Tattered figures, dressed in the striped burlap of prisoners, moved about inside the camp. Some were carrying planks, others were wielding picks and shovels, and, farther on, still others were hoisting fat trunks onto the backs of waiting trucks.
The barbed wire enclosure was interrupted every thirty or forty yards by elevated watch towers, in each of which an SS guard stood leaning against a machine gun mounted on a tripod. This then was the Auschwitz concentration camp, or, according to the Germans, who delight in abbreviating everything, the KZ, pronounced Katzet. Not a very encouraging sight to say the least, but for the moment our awakened curiosity got the better of our fear.
I glanced around the car at my companions. Our group consisted of some twenty-six doctors, six pharmacists, six women, our children, and some elderly people, both men and women, our parents and relatives. Seated on their baggage or on the floor of the car, they looked both tired and apathetic, their faces betraying a sort of foreboding that even the excitement of our arrival was unable to dispel. Several of the children were asleep. Others sat munching the few scraps of food we had left. And the rest, finding nothing to eat, were vainly trying to wet their desiccated lips with dry tongues.
Heavy footsteps crunched on the sand. The shout of orders broke the monotony of the wait. The seals on the cars were broken. The door slid slowly open and we could already hear them giving us orders.

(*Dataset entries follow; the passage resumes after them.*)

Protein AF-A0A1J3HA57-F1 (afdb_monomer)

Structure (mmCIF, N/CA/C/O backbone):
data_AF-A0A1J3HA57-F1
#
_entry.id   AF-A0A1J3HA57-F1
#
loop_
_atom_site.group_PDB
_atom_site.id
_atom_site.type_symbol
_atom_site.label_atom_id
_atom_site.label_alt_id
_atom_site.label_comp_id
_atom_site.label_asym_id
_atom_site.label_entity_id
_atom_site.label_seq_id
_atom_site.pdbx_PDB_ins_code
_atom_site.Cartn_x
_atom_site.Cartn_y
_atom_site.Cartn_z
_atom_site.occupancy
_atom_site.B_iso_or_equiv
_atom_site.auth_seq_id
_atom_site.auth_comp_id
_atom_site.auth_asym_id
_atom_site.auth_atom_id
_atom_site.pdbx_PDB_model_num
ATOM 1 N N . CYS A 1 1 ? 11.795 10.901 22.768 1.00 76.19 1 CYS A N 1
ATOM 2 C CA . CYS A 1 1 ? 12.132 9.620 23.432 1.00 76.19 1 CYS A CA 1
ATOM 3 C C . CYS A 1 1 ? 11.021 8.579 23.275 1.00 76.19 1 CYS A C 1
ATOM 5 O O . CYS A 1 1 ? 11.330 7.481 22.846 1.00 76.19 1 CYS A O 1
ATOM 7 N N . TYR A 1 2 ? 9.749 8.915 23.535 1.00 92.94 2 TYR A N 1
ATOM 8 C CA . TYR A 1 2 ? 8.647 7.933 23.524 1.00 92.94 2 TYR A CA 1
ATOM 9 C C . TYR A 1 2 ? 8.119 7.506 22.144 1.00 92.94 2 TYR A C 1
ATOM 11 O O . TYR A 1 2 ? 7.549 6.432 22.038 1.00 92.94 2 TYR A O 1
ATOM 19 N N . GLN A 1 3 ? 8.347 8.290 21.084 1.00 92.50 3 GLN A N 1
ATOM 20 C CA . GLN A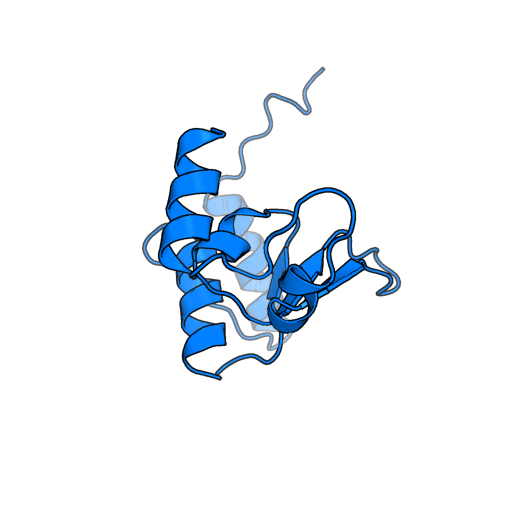 1 3 ? 7.814 8.000 19.739 1.00 92.50 3 GLN A CA 1
ATOM 21 C C . GLN A 1 3 ? 8.194 6.610 19.198 1.00 92.50 3 GLN A C 1
ATOM 23 O O . GLN A 1 3 ? 7.387 5.983 18.531 1.00 92.50 3 GLN A O 1
ATOM 28 N N . LYS A 1 4 ? 9.396 6.107 19.514 1.00 92.12 4 LYS A N 1
ATOM 29 C CA . LYS A 1 4 ? 9.861 4.779 19.073 1.00 92.12 4 LYS A CA 1
ATOM 30 C C . LYS A 1 4 ? 9.208 3.604 19.814 1.00 92.12 4 LYS A C 1
ATOM 32 O O . LYS A 1 4 ? 9.441 2.466 19.439 1.00 92.12 4 LYS A O 1
ATOM 37 N N . ALA A 1 5 ? 8.472 3.875 20.889 1.00 94.31 5 ALA A N 1
ATOM 38 C CA . ALA A 1 5 ? 7.799 2.874 21.716 1.00 94.31 5 ALA A CA 1
ATOM 39 C C . ALA A 1 5 ? 6.271 2.937 21.564 1.00 94.31 5 ALA A C 1
ATOM 41 O O . ALA A 1 5 ? 5.548 2.374 22.382 1.00 94.31 5 ALA A O 1
ATOM 42 N N . VAL A 1 6 ? 5.781 3.673 20.563 1.00 94.81 6 VAL A N 1
ATOM 43 C CA . VAL A 1 6 ? 4.358 3.708 20.235 1.00 94.81 6 VAL A CA 1
ATOM 44 C C . VAL A 1 6 ? 4.012 2.415 19.511 1.00 94.81 6 VAL A C 1
ATOM 46 O O . VAL A 1 6 ? 4.603 2.113 18.479 1.00 94.81 6 VAL A O 1
ATOM 49 N N . ASP A 1 7 ? 3.050 1.686 20.061 1.00 95.19 7 ASP A N 1
ATOM 50 C CA . ASP A 1 7 ? 2.438 0.518 19.440 1.00 95.19 7 ASP A CA 1
ATOM 51 C C . ASP A 1 7 ? 0.995 0.857 19.055 1.00 95.19 7 ASP A C 1
ATOM 53 O O . ASP A 1 7 ? 0.266 1.482 19.834 1.00 95.19 7 ASP A O 1
ATOM 57 N N . ILE A 1 8 ? 0.588 0.480 17.844 1.00 95.12 8 ILE A N 1
ATOM 58 C CA . ILE A 1 8 ? -0.770 0.723 17.353 1.00 95.12 8 ILE A CA 1
ATOM 59 C C . ILE A 1 8 ? -1.610 -0.510 17.663 1.00 95.12 8 ILE A C 1
ATOM 61 O O . ILE A 1 8 ? -1.620 -1.489 16.922 1.00 95.12 8 ILE A O 1
ATOM 65 N N . SER A 1 9 ? -2.328 -0.457 18.783 1.00 96.69 9 SER A N 1
ATOM 66 C CA . SER A 1 9 ? -3.149 -1.575 19.235 1.00 96.69 9 SER A CA 1
ATOM 67 C C . SER A 1 9 ? -4.453 -1.714 18.429 1.00 96.69 9 SER A C 1
ATOM 69 O O . SER A 1 9 ? -4.982 -0.731 17.893 1.00 96.69 9 SER A O 1
ATOM 71 N N . PRO A 1 10 ? -5.073 -2.910 18.427 1.00 96.62 10 PRO A N 1
ATOM 72 C CA . PRO A 1 10 ? -6.392 -3.107 17.828 1.00 96.62 10 PRO A CA 1
ATOM 73 C C . PRO A 1 10 ? -7.487 -2.198 18.407 1.00 96.62 10 PRO A C 1
ATOM 75 O O . PRO A 1 10 ? -8.435 -1.863 17.701 1.00 96.62 10 PRO A O 1
ATOM 78 N N . SER A 1 11 ? -7.373 -1.776 19.673 1.00 97.50 11 SER A N 1
ATOM 79 C CA . SER A 1 11 ? -8.338 -0.850 20.279 1.00 97.50 11 SER A CA 1
ATOM 80 C C . SER A 1 11 ? -8.260 0.544 19.654 1.00 97.50 11 SER A C 1
ATOM 82 O O . SER A 1 11 ? -9.301 1.126 19.367 1.00 97.50 11 SER A O 1
ATOM 84 N N . ILE A 1 12 ? -7.051 1.040 19.361 1.00 97.25 12 ILE A N 1
ATOM 85 C CA . ILE A 1 12 ? -6.848 2.323 18.669 1.00 97.25 12 ILE A CA 1
ATOM 86 C C . ILE A 1 12 ? -7.451 2.258 17.259 1.00 97.25 12 ILE A C 1
ATOM 88 O O . ILE A 1 12 ? -8.190 3.153 16.851 1.00 97.25 12 ILE A O 1
ATOM 92 N N . ALA A 1 13 ? -7.200 1.170 16.523 1.00 97.12 13 ALA A N 1
ATOM 93 C CA . ALA A 1 13 ? -7.803 0.966 15.205 1.00 97.12 13 ALA A CA 1
ATOM 94 C C . ALA A 1 13 ? -9.341 0.890 15.273 1.00 97.12 13 ALA A C 1
ATOM 96 O O . ALA A 1 13 ? -10.036 1.421 14.407 1.00 97.12 13 ALA A O 1
ATOM 97 N N . HIS A 1 14 ? -9.889 0.265 16.319 1.00 97.94 14 HIS A N 1
ATOM 98 C CA . HIS A 1 14 ? -11.332 0.173 16.523 1.00 97.94 14 HIS A CA 1
ATOM 99 C C . HIS A 1 14 ? -11.986 1.541 16.750 1.00 97.94 14 HIS A C 1
ATOM 101 O O . HIS A 1 14 ? -13.059 1.790 16.202 1.00 97.94 14 HIS A O 1
ATOM 107 N N . GLU A 1 15 ? -11.351 2.434 17.512 1.00 98.25 15 GLU A N 1
ATOM 108 C CA . GLU A 1 15 ? -11.834 3.808 17.708 1.00 98.25 15 GLU A CA 1
ATOM 109 C C . GLU A 1 15 ? -11.952 4.555 16.372 1.00 98.25 15 GLU A C 1
ATOM 111 O O . GLU A 1 15 ? -12.984 5.173 16.105 1.00 98.25 15 GLU A O 1
ATOM 116 N N . LEU A 1 16 ? -10.961 4.411 15.484 1.00 97.94 16 LEU A N 1
ATOM 117 C CA . LEU A 1 16 ? -11.023 4.971 14.132 1.00 97.94 16 LEU A CA 1
ATOM 118 C C . LEU A 1 16 ? -12.177 4.369 13.315 1.00 97.94 16 LEU A C 1
ATOM 120 O O . LEU A 1 16 ? -12.922 5.108 12.675 1.00 97.94 16 LEU A O 1
ATOM 124 N N . ILE A 1 17 ? -12.382 3.049 13.375 1.00 98.38 17 ILE A N 1
ATOM 125 C CA . ILE A 1 17 ? -13.493 2.372 12.683 1.00 98.38 17 ILE A CA 1
ATOM 126 C C . ILE A 1 17 ? -14.857 2.930 13.115 1.00 98.38 17 ILE A C 1
ATOM 128 O O . ILE A 1 17 ? -15.751 3.068 12.279 1.00 98.38 17 ILE A O 1
ATOM 132 N N . GLN A 1 18 ? -15.045 3.270 14.395 1.00 98.50 18 GLN A N 1
ATOM 133 C CA . GLN A 1 18 ? -16.303 3.874 14.852 1.00 98.50 18 GLN A CA 1
ATOM 134 C C . GLN A 1 18 ? -16.553 5.237 14.200 1.00 98.50 18 GLN A C 1
ATOM 136 O O . GLN A 1 18 ? -17.684 5.513 13.805 1.00 98.50 18 GLN A O 1
ATOM 141 N N . VAL A 1 19 ? -15.511 6.056 14.036 1.00 98.44 19 VAL A N 1
ATOM 142 C CA . VAL A 1 19 ? -15.610 7.350 13.342 1.00 98.44 19 VAL A CA 1
ATOM 143 C C . VAL A 1 19 ? -15.900 7.145 11.854 1.00 98.44 19 VAL A C 1
ATOM 145 O O . VAL A 1 19 ? -16.817 7.768 11.330 1.00 98.44 19 VAL A O 1
ATOM 148 N N . LEU A 1 20 ? -15.210 6.215 11.183 1.00 98.38 20 LEU A N 1
ATOM 149 C CA . LEU A 1 20 ? -15.465 5.901 9.768 1.00 98.38 20 LEU A CA 1
ATOM 150 C C . LEU A 1 20 ? -16.925 5.490 9.526 1.00 98.38 20 LEU A C 1
ATOM 152 O O . LEU A 1 20 ? -17.547 5.952 8.574 1.00 98.38 20 LEU A O 1
ATOM 156 N N . ARG A 1 21 ? -17.507 4.688 10.428 1.00 98.19 21 ARG A N 1
ATOM 157 C CA . ARG A 1 21 ? -18.929 4.307 10.368 1.00 98.19 21 ARG A CA 1
ATOM 158 C C . ARG A 1 21 ? -19.872 5.501 10.515 1.00 98.19 21 ARG A C 1
ATOM 160 O O . ARG A 1 21 ? -20.892 5.535 9.837 1.00 98.19 21 ARG A O 1
ATOM 167 N N . GLN A 1 22 ? -19.560 6.452 11.395 1.00 98.44 22 GLN A N 1
ATOM 168 C CA . GLN A 1 22 ? -20.371 7.662 11.590 1.00 98.44 22 GLN A CA 1
ATOM 169 C C . GLN A 1 22 ? -20.333 8.568 10.355 1.00 98.44 22 GLN A C 1
ATOM 171 O O . GLN A 1 22 ? -21.366 9.093 9.945 1.00 98.44 22 GLN A O 1
ATOM 176 N N . GLU A 1 23 ? -19.163 8.679 9.729 1.00 98.44 23 GLU A N 1
ATOM 177 C CA . GLU A 1 23 ? -18.939 9.479 8.520 1.00 98.44 23 GLU A CA 1
ATOM 178 C C . GLU A 1 23 ? -19.350 8.756 7.221 1.00 98.44 23 GLU A C 1
ATOM 180 O O . GLU A 1 23 ? -19.217 9.316 6.136 1.00 98.44 23 GLU A O 1
ATOM 185 N N . ASN A 1 24 ? -19.887 7.530 7.308 1.00 98.00 24 ASN A N 1
ATOM 186 C CA . ASN A 1 24 ? -20.246 6.674 6.167 1.00 98.00 24 ASN A CA 1
ATOM 187 C 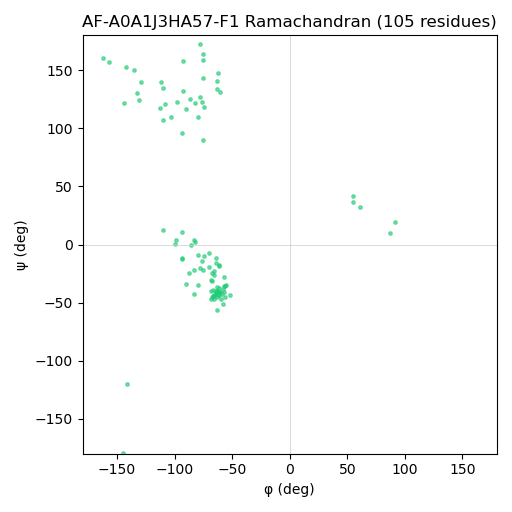C . ASN A 1 24 ? -19.079 6.430 5.190 1.00 98.00 24 ASN A C 1
ATOM 189 O O . ASN A 1 24 ? -19.257 6.443 3.972 1.00 98.00 24 ASN A O 1
ATOM 193 N N . VAL A 1 25 ? -17.882 6.204 5.732 1.00 98.19 25 VAL A N 1
ATOM 194 C CA . VAL A 1 25 ? -16.690 5.819 4.971 1.00 98.19 25 VAL A CA 1
ATOM 195 C C . VAL A 1 25 ? -16.511 4.305 5.052 1.00 98.19 2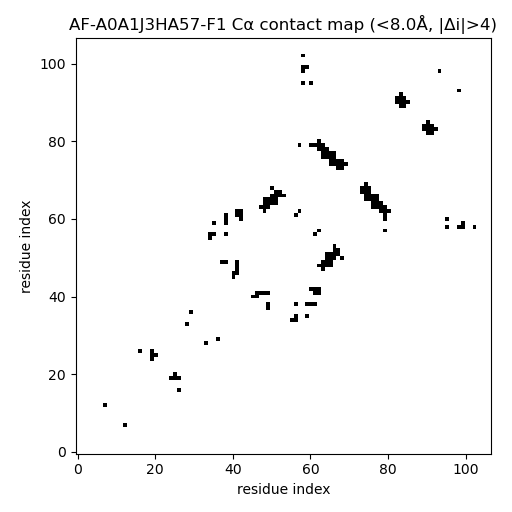5 VAL A C 1
ATOM 197 O O . VAL A 1 25 ? -16.392 3.738 6.142 1.00 98.19 25 VAL A O 1
ATOM 200 N N . ASP A 1 26 ? -16.476 3.652 3.890 1.00 97.69 26 ASP A N 1
ATOM 201 C CA . ASP A 1 26 ? -16.252 2.212 3.798 1.00 97.69 26 ASP A CA 1
ATOM 202 C C . ASP A 1 26 ? -14.869 1.828 4.333 1.00 97.69 26 ASP A C 1
ATOM 204 O O . ASP A 1 26 ? -13.866 2.507 4.104 1.00 97.69 26 ASP A O 1
ATOM 208 N N . TYR A 1 27 ? -14.807 0.701 5.039 1.00 97.12 27 TYR A N 1
ATOM 209 C CA . TYR A 1 27 ? -13.566 0.168 5.584 1.00 97.12 27 TYR A CA 1
ATOM 210 C C . TYR A 1 27 ? -13.539 -1.358 5.481 1.00 97.12 27 TYR A C 1
ATOM 212 O O . TYR A 1 27 ? -14.573 -2.029 5.517 1.00 97.12 27 TYR A O 1
ATOM 220 N N . VAL A 1 28 ? -12.332 -1.914 5.403 1.00 97.25 28 VAL A N 1
ATOM 221 C CA . VAL A 1 28 ? -12.080 -3.358 5.434 1.00 97.25 28 VAL A CA 1
ATOM 222 C C . VAL A 1 28 ? -10.942 -3.618 6.412 1.00 97.25 28 VAL A C 1
ATOM 224 O O . VAL A 1 28 ? -9.899 -2.975 6.338 1.00 97.25 28 VAL A O 1
ATOM 227 N N . VAL A 1 29 ? -11.138 -4.567 7.328 1.00 97.75 29 VAL A N 1
ATOM 228 C CA . VAL A 1 29 ? -10.051 -5.093 8.164 1.00 97.75 29 VAL A CA 1
ATOM 229 C C . VAL A 1 29 ? -9.452 -6.282 7.426 1.00 97.75 29 VAL A C 1
ATOM 231 O O . VAL A 1 29 ? -10.154 -7.261 7.168 1.00 97.75 29 VAL A O 1
ATOM 234 N N . ALA A 1 30 ? -8.178 -6.179 7.048 1.00 97.62 30 ALA A N 1
ATOM 235 C CA . ALA A 1 30 ? -7.471 -7.267 6.388 1.00 97.62 30 ALA A CA 1
ATOM 236 C C . ALA A 1 30 ? -7.386 -8.500 7.313 1.00 97.62 30 ALA A C 1
ATOM 238 O O . ALA A 1 30 ? -7.285 -8.346 8.531 1.00 97.62 30 ALA A O 1
ATOM 239 N N . PRO A 1 31 ? -7.407 -9.728 6.766 1.00 97.00 31 PRO A N 1
ATOM 240 C CA . PRO A 1 31 ? -7.232 -10.938 7.572 1.00 97.00 31 PRO A CA 1
ATOM 241 C C . PRO A 1 31 ? -5.816 -11.055 8.163 1.00 97.00 31 PRO A C 1
ATOM 243 O O . PRO A 1 31 ? -5.635 -11.721 9.179 1.00 97.00 31 PRO A O 1
ATOM 246 N N . TYR A 1 32 ? -4.839 -10.409 7.519 1.00 95.81 32 TYR A N 1
ATOM 247 C CA . TYR A 1 32 ? -3.435 -10.325 7.918 1.00 95.81 32 TYR A CA 1
ATOM 248 C C . TYR A 1 32 ? -2.919 -8.908 7.615 1.00 95.81 32 TYR A C 1
ATOM 250 O O . TYR A 1 32 ? -3.479 -7.939 8.121 1.00 95.81 32 TYR A O 1
ATOM 258 N N . GLU A 1 33 ? -1.897 -8.761 6.771 1.00 95.81 33 GLU A N 1
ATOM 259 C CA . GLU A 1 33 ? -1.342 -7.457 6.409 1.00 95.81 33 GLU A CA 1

Everyone get out and bring his hand baggage with him. Leave all heavy baggage in the cars.
We jumped to the ground, then turned to take our wives and children in our arms and help them down, for the level of the cars was over four and a half feet from the ground. The guards had us line up along the tracks. Before us stood a young SS officer, impeccable in his uniform, a gold rosette gracing his lapel, his boots smartly polished. Though unfamiliar with the various SS ranks, I surmised from his arm band that he was a doctor. Later I learned that he was the head of the SS group, that his name was Dr. Mengele, and that he was chief physician of the Auschwitz concentration camp. As the medical selector for the camp, he was present at the arrival of every train.